* Task to carry out: Please copy exactly the lines that begin with the one containing "ATOM 164 C CA" and end with the last line of the entries.
___ Source material ___
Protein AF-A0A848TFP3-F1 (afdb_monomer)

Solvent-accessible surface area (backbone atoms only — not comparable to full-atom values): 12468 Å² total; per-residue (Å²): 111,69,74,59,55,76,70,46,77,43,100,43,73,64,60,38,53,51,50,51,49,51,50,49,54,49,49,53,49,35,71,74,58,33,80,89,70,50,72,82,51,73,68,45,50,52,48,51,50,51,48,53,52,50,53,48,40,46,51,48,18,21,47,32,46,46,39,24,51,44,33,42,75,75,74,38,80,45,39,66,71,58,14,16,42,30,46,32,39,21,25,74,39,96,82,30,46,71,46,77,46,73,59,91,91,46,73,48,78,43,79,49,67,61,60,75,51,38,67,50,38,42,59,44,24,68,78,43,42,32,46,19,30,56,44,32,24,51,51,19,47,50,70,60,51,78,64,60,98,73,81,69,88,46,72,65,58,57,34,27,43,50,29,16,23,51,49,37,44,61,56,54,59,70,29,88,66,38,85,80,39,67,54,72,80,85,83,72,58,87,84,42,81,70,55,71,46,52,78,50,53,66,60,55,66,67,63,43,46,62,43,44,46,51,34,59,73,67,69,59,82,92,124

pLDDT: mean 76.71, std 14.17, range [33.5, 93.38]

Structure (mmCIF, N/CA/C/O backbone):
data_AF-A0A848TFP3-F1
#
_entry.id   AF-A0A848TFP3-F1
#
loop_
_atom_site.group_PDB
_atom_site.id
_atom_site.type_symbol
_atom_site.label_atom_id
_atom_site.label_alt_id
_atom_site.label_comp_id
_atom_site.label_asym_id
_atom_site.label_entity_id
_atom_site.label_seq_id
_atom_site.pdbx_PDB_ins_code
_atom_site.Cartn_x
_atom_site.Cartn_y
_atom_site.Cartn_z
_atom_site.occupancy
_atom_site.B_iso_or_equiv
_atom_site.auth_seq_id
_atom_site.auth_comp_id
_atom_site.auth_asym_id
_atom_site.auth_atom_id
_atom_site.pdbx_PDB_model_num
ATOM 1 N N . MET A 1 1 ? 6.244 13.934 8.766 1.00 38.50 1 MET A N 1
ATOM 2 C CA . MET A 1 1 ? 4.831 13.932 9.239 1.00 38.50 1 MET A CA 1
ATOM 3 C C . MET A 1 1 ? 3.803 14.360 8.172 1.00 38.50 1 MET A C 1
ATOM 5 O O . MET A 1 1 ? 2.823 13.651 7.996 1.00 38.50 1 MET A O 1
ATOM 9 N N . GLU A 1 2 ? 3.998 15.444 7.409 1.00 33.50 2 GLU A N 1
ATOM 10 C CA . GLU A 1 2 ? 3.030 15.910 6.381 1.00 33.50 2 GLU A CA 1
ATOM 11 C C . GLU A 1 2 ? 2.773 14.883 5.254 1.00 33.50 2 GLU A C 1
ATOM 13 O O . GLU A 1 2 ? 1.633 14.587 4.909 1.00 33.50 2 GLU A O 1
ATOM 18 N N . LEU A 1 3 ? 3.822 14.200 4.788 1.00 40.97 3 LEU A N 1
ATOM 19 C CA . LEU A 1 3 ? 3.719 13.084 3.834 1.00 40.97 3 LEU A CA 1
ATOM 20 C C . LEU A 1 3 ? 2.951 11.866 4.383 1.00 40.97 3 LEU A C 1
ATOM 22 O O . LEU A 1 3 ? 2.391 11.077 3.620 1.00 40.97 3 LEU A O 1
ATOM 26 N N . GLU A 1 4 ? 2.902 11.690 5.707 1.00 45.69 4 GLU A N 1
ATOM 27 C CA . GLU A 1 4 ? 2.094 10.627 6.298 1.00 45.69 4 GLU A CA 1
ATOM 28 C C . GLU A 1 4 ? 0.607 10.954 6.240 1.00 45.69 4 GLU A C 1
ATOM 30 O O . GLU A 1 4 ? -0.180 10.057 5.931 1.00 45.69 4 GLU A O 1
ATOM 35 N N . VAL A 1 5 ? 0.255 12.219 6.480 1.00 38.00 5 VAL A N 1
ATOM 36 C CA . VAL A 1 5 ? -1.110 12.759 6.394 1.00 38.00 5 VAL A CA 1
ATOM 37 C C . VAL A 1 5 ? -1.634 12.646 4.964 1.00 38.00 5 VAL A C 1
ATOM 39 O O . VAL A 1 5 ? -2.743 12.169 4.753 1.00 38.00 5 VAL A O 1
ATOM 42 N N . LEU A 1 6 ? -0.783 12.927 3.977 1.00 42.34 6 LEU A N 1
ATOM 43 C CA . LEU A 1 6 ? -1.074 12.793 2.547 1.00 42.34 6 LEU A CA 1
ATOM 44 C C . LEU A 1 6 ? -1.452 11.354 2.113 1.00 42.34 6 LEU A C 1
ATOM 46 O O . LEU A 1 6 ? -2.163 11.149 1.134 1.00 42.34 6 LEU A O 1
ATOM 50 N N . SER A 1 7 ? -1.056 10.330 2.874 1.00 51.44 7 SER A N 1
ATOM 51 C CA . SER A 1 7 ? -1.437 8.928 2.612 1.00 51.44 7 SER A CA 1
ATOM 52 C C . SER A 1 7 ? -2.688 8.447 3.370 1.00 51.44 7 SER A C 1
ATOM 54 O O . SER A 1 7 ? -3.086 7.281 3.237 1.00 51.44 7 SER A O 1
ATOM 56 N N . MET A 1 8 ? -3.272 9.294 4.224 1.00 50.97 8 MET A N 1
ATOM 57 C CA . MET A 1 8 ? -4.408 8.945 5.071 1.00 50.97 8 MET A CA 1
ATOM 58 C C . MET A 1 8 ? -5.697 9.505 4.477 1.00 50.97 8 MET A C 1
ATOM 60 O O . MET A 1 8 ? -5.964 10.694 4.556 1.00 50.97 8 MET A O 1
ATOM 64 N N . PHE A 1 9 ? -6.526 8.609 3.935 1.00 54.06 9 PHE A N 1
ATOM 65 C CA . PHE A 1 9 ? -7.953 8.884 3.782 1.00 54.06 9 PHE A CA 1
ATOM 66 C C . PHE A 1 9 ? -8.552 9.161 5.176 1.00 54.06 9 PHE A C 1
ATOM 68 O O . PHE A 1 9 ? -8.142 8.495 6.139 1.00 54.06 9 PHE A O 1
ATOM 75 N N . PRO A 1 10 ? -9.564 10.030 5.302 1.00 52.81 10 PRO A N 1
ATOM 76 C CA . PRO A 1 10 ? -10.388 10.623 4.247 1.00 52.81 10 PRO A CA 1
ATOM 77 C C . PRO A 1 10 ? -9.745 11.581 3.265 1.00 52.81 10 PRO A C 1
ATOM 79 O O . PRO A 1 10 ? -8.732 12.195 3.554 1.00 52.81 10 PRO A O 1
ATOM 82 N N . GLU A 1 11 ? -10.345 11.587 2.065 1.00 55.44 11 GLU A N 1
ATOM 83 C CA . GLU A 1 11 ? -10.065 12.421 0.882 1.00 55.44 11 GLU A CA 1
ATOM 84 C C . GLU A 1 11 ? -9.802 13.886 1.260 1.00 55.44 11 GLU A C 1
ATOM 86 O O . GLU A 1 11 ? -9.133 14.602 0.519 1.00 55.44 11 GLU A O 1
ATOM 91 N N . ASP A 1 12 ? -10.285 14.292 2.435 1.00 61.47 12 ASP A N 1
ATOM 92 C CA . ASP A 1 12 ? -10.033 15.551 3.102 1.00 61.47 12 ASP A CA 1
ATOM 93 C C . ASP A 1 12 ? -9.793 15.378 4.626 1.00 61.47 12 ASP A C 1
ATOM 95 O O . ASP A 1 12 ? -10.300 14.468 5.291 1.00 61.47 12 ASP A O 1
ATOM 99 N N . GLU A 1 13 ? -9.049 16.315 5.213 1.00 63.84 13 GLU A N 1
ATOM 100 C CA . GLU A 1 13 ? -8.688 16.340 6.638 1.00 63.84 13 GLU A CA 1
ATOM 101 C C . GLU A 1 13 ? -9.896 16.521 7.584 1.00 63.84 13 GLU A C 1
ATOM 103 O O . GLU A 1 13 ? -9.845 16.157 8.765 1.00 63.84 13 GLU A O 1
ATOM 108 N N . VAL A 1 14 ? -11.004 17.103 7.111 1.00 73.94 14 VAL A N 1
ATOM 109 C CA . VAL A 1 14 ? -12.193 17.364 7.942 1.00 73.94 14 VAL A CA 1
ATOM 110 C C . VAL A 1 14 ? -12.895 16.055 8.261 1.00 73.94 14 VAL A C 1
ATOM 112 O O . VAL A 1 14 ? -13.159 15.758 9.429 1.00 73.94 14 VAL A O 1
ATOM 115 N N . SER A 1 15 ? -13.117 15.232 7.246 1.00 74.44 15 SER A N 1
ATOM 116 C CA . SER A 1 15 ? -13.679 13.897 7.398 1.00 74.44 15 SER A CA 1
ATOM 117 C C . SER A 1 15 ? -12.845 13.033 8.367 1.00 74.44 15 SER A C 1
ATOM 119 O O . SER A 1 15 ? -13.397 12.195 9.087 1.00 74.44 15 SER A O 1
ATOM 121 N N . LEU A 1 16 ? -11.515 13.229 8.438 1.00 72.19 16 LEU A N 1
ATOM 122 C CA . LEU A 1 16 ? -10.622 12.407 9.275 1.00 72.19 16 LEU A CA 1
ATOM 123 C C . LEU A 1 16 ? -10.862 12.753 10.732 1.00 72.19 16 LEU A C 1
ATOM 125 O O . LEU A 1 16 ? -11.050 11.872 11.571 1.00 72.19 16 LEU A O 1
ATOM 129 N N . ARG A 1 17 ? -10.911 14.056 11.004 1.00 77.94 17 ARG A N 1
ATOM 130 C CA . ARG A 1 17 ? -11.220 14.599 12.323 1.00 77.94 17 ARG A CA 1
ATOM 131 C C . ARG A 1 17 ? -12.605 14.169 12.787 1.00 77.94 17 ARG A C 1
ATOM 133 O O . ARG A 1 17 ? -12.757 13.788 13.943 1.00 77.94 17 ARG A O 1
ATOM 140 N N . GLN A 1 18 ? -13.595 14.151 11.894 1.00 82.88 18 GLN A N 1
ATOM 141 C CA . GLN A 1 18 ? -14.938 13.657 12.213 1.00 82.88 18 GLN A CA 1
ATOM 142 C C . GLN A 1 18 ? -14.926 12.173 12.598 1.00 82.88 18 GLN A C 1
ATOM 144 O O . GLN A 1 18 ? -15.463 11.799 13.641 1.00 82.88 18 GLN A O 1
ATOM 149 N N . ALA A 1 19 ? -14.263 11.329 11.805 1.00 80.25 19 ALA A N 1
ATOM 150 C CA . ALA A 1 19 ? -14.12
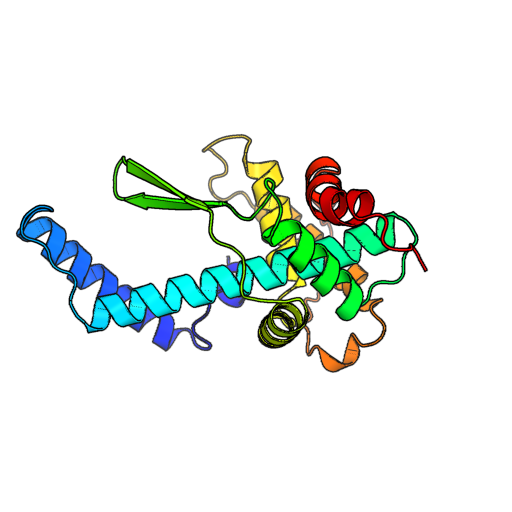5 9.907 12.104 1.00 80.25 19 ALA A CA 1
ATOM 151 C C . ALA A 1 19 ? -13.396 9.668 13.439 1.00 80.25 19 ALA A C 1
ATOM 153 O O . ALA A 1 19 ? -13.834 8.853 14.253 1.00 80.25 19 ALA A O 1
ATOM 154 N N . GLN A 1 20 ? -12.316 10.411 13.697 1.00 81.44 20 GLN A N 1
ATOM 155 C CA . GLN A 1 20 ? -11.580 10.364 14.962 1.00 81.44 20 GLN A CA 1
ATOM 156 C C . GLN A 1 20 ? -12.447 10.787 16.149 1.00 81.44 20 GLN A C 1
ATOM 158 O O . GLN A 1 20 ? -12.372 10.161 17.204 1.00 81.44 20 GLN A O 1
ATOM 163 N N . HIS A 1 21 ? -13.280 11.816 15.985 1.00 86.00 21 HIS A N 1
ATOM 164 C CA . HIS A 1 21 ? -14.187 12.278 17.031 1.00 86.00 21 HIS A CA 1
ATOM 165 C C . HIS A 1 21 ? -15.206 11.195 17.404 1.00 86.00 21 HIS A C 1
___
* Solution:
ATOM 164 C CA . HIS A 1 21 ? -14.187 12.278 17.031 1.00 86.00 21 HIS A CA 1
ATOM 165 C C . HIS A 1 21 ? -15.206 11.195 17.404 1.00 86.00 21 HIS A C 1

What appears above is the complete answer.